Bel Trew, Cairo
Ibrahim Halawa, the young Dublin man who has been held without trial in Egypt since 2013, has described a catalogue of torture and mistreatment during his three years in jail.
In a letter, exclusively responding to questions from The Times, the 20-year-old from Firhouse said that he had seen fellow inmates “crucified” in hallways and hung from basketball hoops.
Mr Halawa, who was 17 when he was arrested, faces death by hanging on terrorism charges. He is accused alongside 493 people in a mass trial expected to conclude on June 29, according to the lawyer who has been allowed just one meeting with his client.
In the letter, smuggled out of Wadi Natrun prison north of Cairo, Mr Halawa described physical and sexual torture of inmates, who are forced to watch others being abused before they are assaulted.
“[I] wake up every morning to the screams of prisoners being tortured and the echo of the bar landing on their bodies,” Mr Halawa wrote. “I have been beaten with plastic plumbing bars, slapped, punched, kicked, and dragged.” He said that he had been subject to electric shocks and a method of torture known as “the sweeper”.

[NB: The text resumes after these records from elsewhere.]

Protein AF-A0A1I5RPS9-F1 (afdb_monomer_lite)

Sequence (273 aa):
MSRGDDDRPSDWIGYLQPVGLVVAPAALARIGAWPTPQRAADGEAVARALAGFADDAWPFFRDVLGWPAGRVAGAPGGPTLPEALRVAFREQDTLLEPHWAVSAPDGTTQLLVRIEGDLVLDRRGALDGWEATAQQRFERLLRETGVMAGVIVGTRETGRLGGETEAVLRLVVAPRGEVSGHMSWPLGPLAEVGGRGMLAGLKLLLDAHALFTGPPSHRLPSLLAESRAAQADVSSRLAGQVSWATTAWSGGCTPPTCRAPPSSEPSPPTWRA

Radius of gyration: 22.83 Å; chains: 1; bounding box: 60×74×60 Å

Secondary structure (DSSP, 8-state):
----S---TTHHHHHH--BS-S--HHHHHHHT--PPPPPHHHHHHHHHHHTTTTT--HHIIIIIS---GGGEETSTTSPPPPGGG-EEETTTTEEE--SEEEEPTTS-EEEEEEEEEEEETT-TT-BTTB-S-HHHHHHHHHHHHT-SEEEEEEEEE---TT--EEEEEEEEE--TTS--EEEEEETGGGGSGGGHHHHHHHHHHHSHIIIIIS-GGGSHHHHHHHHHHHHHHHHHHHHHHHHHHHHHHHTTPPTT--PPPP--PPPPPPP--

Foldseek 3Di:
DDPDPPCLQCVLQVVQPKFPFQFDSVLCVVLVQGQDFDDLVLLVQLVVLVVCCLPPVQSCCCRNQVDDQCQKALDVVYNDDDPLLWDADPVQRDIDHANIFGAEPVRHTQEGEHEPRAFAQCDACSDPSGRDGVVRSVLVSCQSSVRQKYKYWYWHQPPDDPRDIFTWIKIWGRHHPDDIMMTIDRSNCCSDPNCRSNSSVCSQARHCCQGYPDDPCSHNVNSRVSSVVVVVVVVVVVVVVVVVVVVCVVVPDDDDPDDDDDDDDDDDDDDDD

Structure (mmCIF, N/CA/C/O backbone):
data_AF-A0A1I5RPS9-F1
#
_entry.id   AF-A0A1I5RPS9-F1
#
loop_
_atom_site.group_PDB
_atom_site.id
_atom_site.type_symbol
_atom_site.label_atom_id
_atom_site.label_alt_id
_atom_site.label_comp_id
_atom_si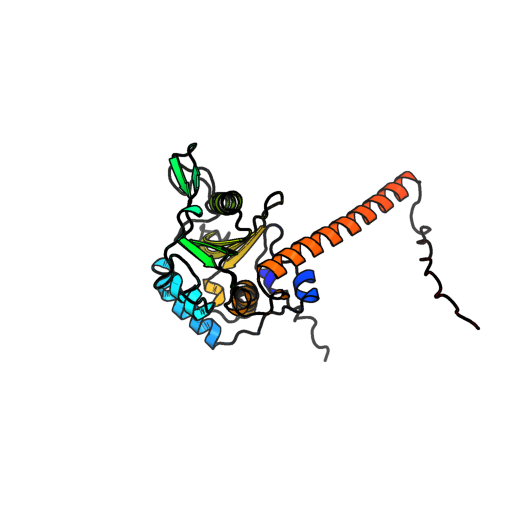te.label_asym_id
_atom_site.label_entity_id
_atom_site.label_seq_id
_atom_site.pdbx_PDB_ins_code
_atom_site.Cartn_x
_atom_site.Cartn_y
_atom_site.Cartn_z
_atom_site.occupancy
_atom_site.B_iso_or_equiv
_atom_site.auth_seq_id
_atom_site.auth_comp_id
_atom_site.auth_asym_id
_atom_site.auth_atom_id
_atom_site.pdbx_PDB_model_num
ATOM 1 N N . MET A 1 1 ? 39.650 -8.370 -7.740 1.00 33.81 1 MET A N 1
ATOM 2 C CA . MET A 1 1 ? 38.311 -7.884 -8.138 1.00 33.81 1 MET A CA 1
ATOM 3 C C . MET A 1 1 ? 37.354 -8.205 -7.005 1.00 33.81 1 MET A C 1
ATOM 5 O O . MET A 1 1 ? 36.799 -9.295 -6.969 1.00 33.81 1 MET A O 1
ATOM 9 N N . SER A 1 2 ? 37.263 -7.308 -6.024 1.00 32.31 2 SER A N 1
ATOM 10 C CA . SER A 1 2 ? 36.287 -7.428 -4.941 1.00 32.31 2 SER A CA 1
ATOM 11 C C . SER A 1 2 ? 34.902 -7.170 -5.521 1.00 32.31 2 SER A C 1
ATOM 13 O O . SER A 1 2 ? 34.683 -6.116 -6.114 1.00 32.31 2 SER A O 1
ATOM 15 N N . ARG A 1 3 ? 33.990 -8.140 -5.390 1.00 33.81 3 ARG A N 1
ATOM 16 C CA . ARG A 1 3 ? 32.552 -7.895 -5.540 1.00 33.81 3 ARG A CA 1
ATOM 17 C C . ARG A 1 3 ? 32.191 -6.826 -4.512 1.00 33.81 3 ARG A C 1
ATOM 19 O O . ARG A 1 3 ? 32.380 -7.056 -3.321 1.00 33.81 3 ARG A O 1
ATOM 26 N N . GLY A 1 4 ? 31.805 -5.654 -5.002 1.00 35.06 4 GLY A N 1
ATOM 27 C CA . GLY A 1 4 ? 31.362 -4.543 -4.179 1.00 35.06 4 GLY A CA 1
ATOM 28 C C . GLY A 1 4 ? 30.131 -4.933 -3.370 1.00 35.06 4 GLY A C 1
ATOM 29 O O . GLY A 1 4 ? 29.268 -5.668 -3.842 1.00 35.06 4 GLY A O 1
ATOM 30 N N . ASP A 1 5 ? 30.113 -4.428 -2.151 1.00 37.72 5 ASP A N 1
ATOM 31 C CA . ASP A 1 5 ? 29.117 -4.533 -1.086 1.00 37.72 5 ASP A CA 1
ATOM 32 C C . ASP A 1 5 ? 27.809 -3.760 -1.417 1.00 37.72 5 ASP A C 1
ATOM 34 O O . ASP A 1 5 ? 27.233 -3.106 -0.554 1.00 37.72 5 ASP A O 1
ATOM 38 N N . ASP A 1 6 ? 27.383 -3.767 -2.689 1.00 41.56 6 ASP A N 1
ATOM 39 C CA . ASP A 1 6 ? 26.382 -2.845 -3.276 1.00 41.56 6 ASP A CA 1
ATOM 40 C C . ASP A 1 6 ? 25.005 -3.487 -3.522 1.00 41.56 6 ASP A C 1
ATOM 42 O O . ASP A 1 6 ? 24.213 -3.009 -4.324 1.00 41.56 6 ASP A O 1
ATOM 46 N N . ASP A 1 7 ? 24.721 -4.618 -2.880 1.00 43.59 7 ASP A N 1
ATOM 47 C CA . ASP A 1 7 ? 23.459 -5.331 -3.089 1.00 43.59 7 ASP A CA 1
ATOM 48 C C . ASP A 1 7 ? 22.933 -5.828 -1.741 1.00 43.59 7 ASP A C 1
ATOM 50 O O . ASP A 1 7 ? 22.830 -7.029 -1.470 1.00 43.59 7 ASP A O 1
ATOM 54 N N . ARG A 1 8 ? 22.646 -4.891 -0.824 1.00 53.69 8 ARG A N 1
ATOM 55 C CA . ARG A 1 8 ? 21.845 -5.249 0.345 1.00 53.69 8 ARG A CA 1
ATOM 56 C C . ARG A 1 8 ? 20.399 -5.330 -0.138 1.00 53.69 8 ARG A C 1
ATOM 58 O O . ARG A 1 8 ? 19.843 -4.321 -0.566 1.00 53.69 8 ARG A O 1
ATOM 65 N N . PRO A 1 9 ? 19.714 -6.479 -0.002 1.00 54.88 9 PRO A N 1
ATOM 66 C CA . PRO A 1 9 ? 18.359 -6.665 -0.538 1.00 54.88 9 PRO A CA 1
ATOM 67 C C . PRO A 1 9 ? 17.271 -5.707 0.011 1.00 54.88 9 PRO A C 1
ATOM 69 O O . PRO A 1 9 ? 16.092 -5.848 -0.309 1.00 54.88 9 PRO A O 1
ATOM 72 N N . SER A 1 10 ? 17.626 -4.776 0.901 1.00 60.41 10 SER A N 1
ATOM 73 C CA . SER A 1 10 ? 16.749 -3.804 1.562 1.00 60.41 10 SER A CA 1
ATOM 74 C C . SER A 1 10 ? 17.095 -2.341 1.255 1.00 60.41 10 SER A C 1
ATOM 76 O O . SER A 1 10 ? 16.464 -1.463 1.839 1.00 60.41 10 SER A O 1
ATOM 78 N N . ASP A 1 11 ? 18.049 -2.048 0.360 1.00 79.06 11 ASP A N 1
ATOM 79 C CA . ASP A 1 11 ? 18.473 -0.665 0.058 1.00 79.06 11 ASP A CA 1
ATOM 80 C C . ASP A 1 11 ? 17.314 0.220 -0.434 1.00 79.06 11 ASP A C 1
ATOM 82 O O . ASP A 1 11 ? 17.248 1.416 -0.145 1.00 79.06 11 ASP A O 1
ATOM 86 N N . TRP A 1 12 ? 16.303 -0.399 -1.048 1.00 87.69 12 TRP A N 1
ATOM 87 C CA . TRP A 1 12 ? 15.060 0.255 -1.444 1.00 87.69 12 TRP A CA 1
ATOM 88 C C . TRP A 1 12 ? 14.281 0.890 -0.279 1.00 87.69 12 TRP A C 1
ATOM 90 O O . TRP A 1 12 ? 13.652 1.922 -0.484 1.00 87.69 12 TRP A O 1
ATOM 100 N N . ILE A 1 13 ? 14.341 0.337 0.941 1.00 88.88 13 ILE A N 1
ATOM 101 C CA . ILE A 1 13 ? 13.681 0.920 2.125 1.00 88.88 13 ILE A CA 1
ATOM 102 C C . ILE A 1 13 ? 14.321 2.269 2.467 1.00 88.88 13 ILE A C 1
ATOM 104 O O . ILE A 1 13 ? 13.619 3.226 2.795 1.00 88.88 13 ILE A O 1
ATOM 108 N N . GLY A 1 14 ? 15.651 2.357 2.355 1.00 85.25 14 GLY A N 1
ATOM 109 C CA . GLY A 1 14 ? 16.405 3.580 2.617 1.00 85.25 14 GLY A CA 1
ATOM 110 C C . GLY A 1 14 ? 16.038 4.709 1.655 1.00 85.25 14 GLY A C 1
ATOM 111 O O . GLY A 1 14 ? 15.885 5.849 2.086 1.00 85.25 14 GLY A O 1
ATOM 112 N N . TYR A 1 15 ? 15.809 4.408 0.374 1.00 85.94 15 TYR A N 1
ATOM 113 C CA . TYR A 1 15 ? 15.406 5.422 -0.610 1.00 85.94 15 TYR A CA 1
ATOM 114 C C . TYR A 1 15 ? 14.019 6.026 -0.345 1.00 85.94 15 TYR A C 1
ATOM 116 O O . TYR A 1 15 ? 13.758 7.154 -0.756 1.00 85.94 15 TYR A O 1
ATOM 124 N N . LEU A 1 16 ? 13.138 5.309 0.358 1.00 88.75 16 LEU A N 1
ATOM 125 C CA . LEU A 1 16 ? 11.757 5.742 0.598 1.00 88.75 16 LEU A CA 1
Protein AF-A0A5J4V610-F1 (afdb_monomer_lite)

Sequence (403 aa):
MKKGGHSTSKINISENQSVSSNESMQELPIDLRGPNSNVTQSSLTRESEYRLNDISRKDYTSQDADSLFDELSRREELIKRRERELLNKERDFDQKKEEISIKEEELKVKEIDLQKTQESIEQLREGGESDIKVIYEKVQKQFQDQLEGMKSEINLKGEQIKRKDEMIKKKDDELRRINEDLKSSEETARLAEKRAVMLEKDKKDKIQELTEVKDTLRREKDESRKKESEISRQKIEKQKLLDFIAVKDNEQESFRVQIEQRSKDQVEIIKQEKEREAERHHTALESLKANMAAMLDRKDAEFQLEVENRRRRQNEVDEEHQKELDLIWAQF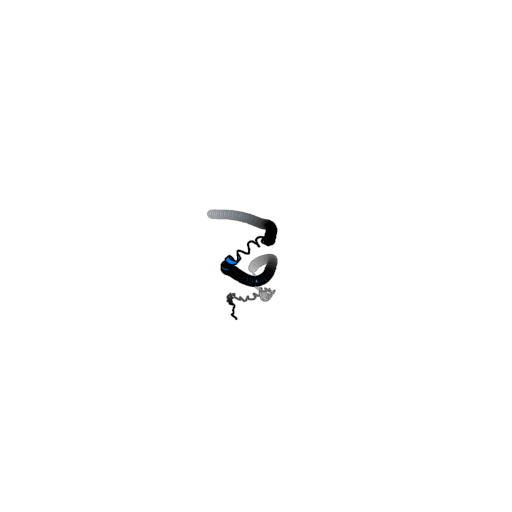AEKTKQREAEIGVEMENVKKECDKDVQLLKDRLSEKEKQLSEIQKQASEVNKNQQRGEFYYKNQIEKKDKQ

pLDDT: mean 77.19, std 20.02, range [32.88, 95.75]

Organism: NCBI:txid222440

Radius of gyration: 75.06 Å; chains: 1; bounding box: 135×61×227 Å

Foldseek 3Di:
DDDDDDDDDDDDDDDDDDDDDDDDPDDDPPPPPDPPPPPPDDDPDPDDPPDDDDPPDDDDDPVVVVVVVVVVVVVVVVVVVVVVVVVVVVVVVVVVVVVVVVVVVVVVVVVVVVVVVVVVVVVVVVVVVVVVVVVVVVVVVVVVVVVVVVVVVVVVVVVVVVVVVVVVVVVVVVVVVVVVVVVVVVVVVVVVVVVVVVVVVVVVVVVVVVVVVVVVVVVVVVVVVVVVVVVVVVCVVVVVPPVPPPPPPDPVVVVVVVVVVVVVVVVVVVVVVVVVVVVVVVVVVVVVVVVVVVVVVVVVVVVVVVVVVVVVVVVVVVVVVVVVVVVVVVVVVVVVVVVVVVVVVVVVVVVVVVVVVVVVVVVVVVVVVVVVVVVVVVVVVVVVVVVVVVVVVVVVVVVVVVD

Structure (mmCIF, N/CA/C/O backbone):
data_AF-A0A5J4V610-F1
#
_entry.id   AF-A0A5J4V610-F1
#
loop_
_atom_site.group_PDB
_atom_site.id
_atom_site.type_symbol
_atom_site.label_atom_id
_atom_site.label_alt_id
_atom_site.label_comp_id
_atom_site.label_asym_id
_atom_site.label_entity_id
_atom_site.label_seq_id
_atom_site.pdbx_PDB_ins_code
_atom_site.Cartn_x
_atom_site.Cartn_y
_atom_site.Cartn_z
_atom_site.occupancy
_atom_site.B_iso_or_equiv
_atom_site.auth_seq_id
_atom_site.auth_comp_id
_atom_site.auth_asym_id
_atom_site.auth_atom_id
_atom_site.pdbx_PDB_model_num
ATOM 1 N N . MET A 1 1 ? 38.627 -12.459 2.626 1.00 44.91 1 MET A N 1
ATOM 2 C CA . MET A 1 1 ? 39.183 -12.211 3.976 1.00 44.91 1 MET A CA 1
ATOM 3 C C . MET A 1 1 ? 38.032 -11.879 4.915 1.00 44.91 1 MET A C 1
ATOM 5 O O . MET A 1 1 ? 37.204 -11.050 4.572 1.00 44.91 1 MET A O 1
ATOM 9 N N . LYS A 1 2 ? 37.948 -12.611 6.031 1.00 45.38 2 LYS A N 1
ATOM 10 C CA . LYS A 1 2 ? 36.954 -12.495 7.113 1.00 45.38 2 LYS A CA 1
ATOM 11 C C . LYS A 1 2 ? 37.166 -11.217 7.936 1.00 45.38 2 LYS A C 1
ATOM 13 O O . LYS A 1 2 ? 38.318 -10.997 8.290 1.00 45.38 2 LYS A O 1
ATOM 18 N N . LYS A 1 3 ? 36.084 -10.517 8.317 1.00 47.66 3 LYS A N 1
ATOM 19 C CA . LYS A 1 3 ? 35.734 -9.924 9.645 1.00 47.66 3 LYS A CA 1
ATOM 20 C C . LYS A 1 3 ? 34.229 -9.562 9.551 1.00 47.66 3 LYS A C 1
ATOM 22 O O . LYS A 1 3 ? 33.870 -8.915 8.581 1.00 47.66 3 LYS A O 1
ATOM 27 N N . GLY A 1 4 ? 33.259 -10.017 10.356 1.00 36.31 4 GLY A N 1
ATOM 28 C CA . GLY A 1 4 ? 33.241 -10.396 11.776 1.00 36.31 4 GLY A CA 1
ATOM 29 C C . GLY A 1 4 ? 33.168 -9.117 12.625 1.00 36.31 4 GLY A C 1
ATOM 30 O O . GLY A 1 4 ? 34.118 -8.354 12.572 1.00 36.31 4 GLY A O 1
ATOM 31 N N . GLY A 1 5 ? 32.123 -8.783 13.383 1.00 37.56 5 GLY A N 1
ATOM 32 C CA . GLY A 1 5 ? 30.918 -9.512 13.760 1.00 37.56 5 GLY A CA 1
ATOM 33 C C . GLY A 1 5 ? 29.880 -8.574 14.394 1.00 37.56 5 GLY A C 1
ATOM 34 O O . GLY A 1 5 ? 30.156 -7.413 14.691 1.00 37.56 5 GLY A O 1
ATOM 35 N N . HIS A 1 6 ? 28.672 -9.113 14.537 1.00 36.34 6 HIS A N 1
ATOM 36 C CA . HIS A 1 6 ? 27.482 -8.466 15.070 1.00 36.34 6 HIS A CA 1
ATOM 37 C C . HIS A 1 6 ? 27.586 -8.160 16.568 1.00 36.34 6 HIS A C 1
ATOM 39 O O . HIS A 1 6 ? 28.041 -8.981 17.361 1.00 36.34 6 HIS A O 1
ATOM 45 N N . SER A 1 7 ? 27.091 -6.976 16.924 1.00 37.75 7 SER A N 1
ATOM 46 C CA . SER A 1 7 ? 26.822 -6.529 18.286 1.00 37.75 7 SER A CA 1
ATOM 47 C C . SER A 1 7 ? 25.559 -7.221 18.808 1.00 37.75 7 SER A C 1
ATOM 49 O O . SER A 1 7 ? 24.490 -7.072 18.217 1.00 37.75 7 SER A O 1
ATOM 51 N N . THR A 1 8 ? 25.670 -7.992 19.890 1.00 40.94 8 THR A N 1
ATOM 52 C CA . THR A 1 8 ? 24.519 -8.512 20.643 1.00 40.94 8 THR A CA 1
ATOM 53 C C . THR A 1 8 ? 24.437 -7.793 21.979 1.00 40.94 8 THR A C 1
ATOM 55 O O . THR A 1 8 ? 25.196 -8.085 22.906 1.00 40.94 8 THR A O 1
ATOM 58 N N . SER A 1 9 ? 23.500 -6.858 22.068 1.00 37.81 9 SER A N 1
ATOM 59 C CA . SER A 1 9 ? 23.078 -6.200 23.299 1.00 37.81 9 SER A CA 1
ATOM 60 C C . SER A 1 9 ? 22.331 -7.215 24.169 1.00 37.81 9 SER A C 1
ATOM 62 O O . SER A 1 9 ? 21.208 -7.601 23.854 1.00 37.81 9 SER A O 1
ATOM 64 N N . LYS A 1 10 ? 22.954 -7.678 25.257 1.00 38.84 10 LYS A N 1
ATOM 65 C CA . LYS A 1 10 ? 22.259 -8.391 26.335 1.00 38.84 10 LYS A CA 1
ATOM 66 C C . LYS A 1 10 ? 21.681 -7.352 27.292 1.00 38.84 10 LYS A C 1
ATOM 68 O O . LYS A 1 10 ? 22.420 -6.761 28.072 1.00 38.84 10 LYS A O 1
ATOM 73 N N . ILE A 1 11 ? 20.374 -7.133 27.213 1.00 37.09 11 ILE A N 1
ATOM 74 C CA . ILE A 1 11 ? 19.596 -6.464 28.257 1.00 37.09 11 ILE A CA 1
ATOM 75 C C . ILE A 1 11 ? 19.024 -7.594 29.116 1.00 37.09 11 ILE A C 1
ATOM 77 O O . ILE A 1 11 ? 18.031 -8.209 28.743 1.00 37.09 11 ILE A O 1
ATOM 81 N N . ASN A 1 12 ? 19.695 -7.917 30.223 1.00 35.09 12 ASN A N 1
ATOM 82 C CA . ASN A 1 12 ? 19.093 -8.729 31.277 1.00 35.09 12 ASN A CA 1
ATOM 83 C C . ASN A 1 12 ? 18.338 -7.777 32.200 1.00 35.09 12 ASN A C 1
ATOM 85 O O . ASN A 1 12 ? 18.937 -6.952 32.889 1.00 35.09 12 ASN A O 1
ATOM 89 N N . ILE A 1 13 ? 17.016 -7.883 32.138 1.00 39.97 13 ILE A N 1
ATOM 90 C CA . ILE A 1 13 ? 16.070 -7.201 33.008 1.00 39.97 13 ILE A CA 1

“You are made to lay on your stomach with a stick in the center of your back. Your arms and legs are dragged back and tied to the stick and they make a convict move the stick up and down,” Mr Halawa said.
In another “experimental” form of abuse, men are covered in honey and tied to trees so they are attacked by insects, he claimed.
“They torture another prisoner and they make you watch. They bury him in garbage and he isn’t allowed to move. [They] crucify men. They hold a man’s arm against the curb and you hear it break when they kick it,” he wrote.
He said that he had seen another man “hung from a basketball hoop by his handcuffs and beaten while hanging in the air. And a lot more.”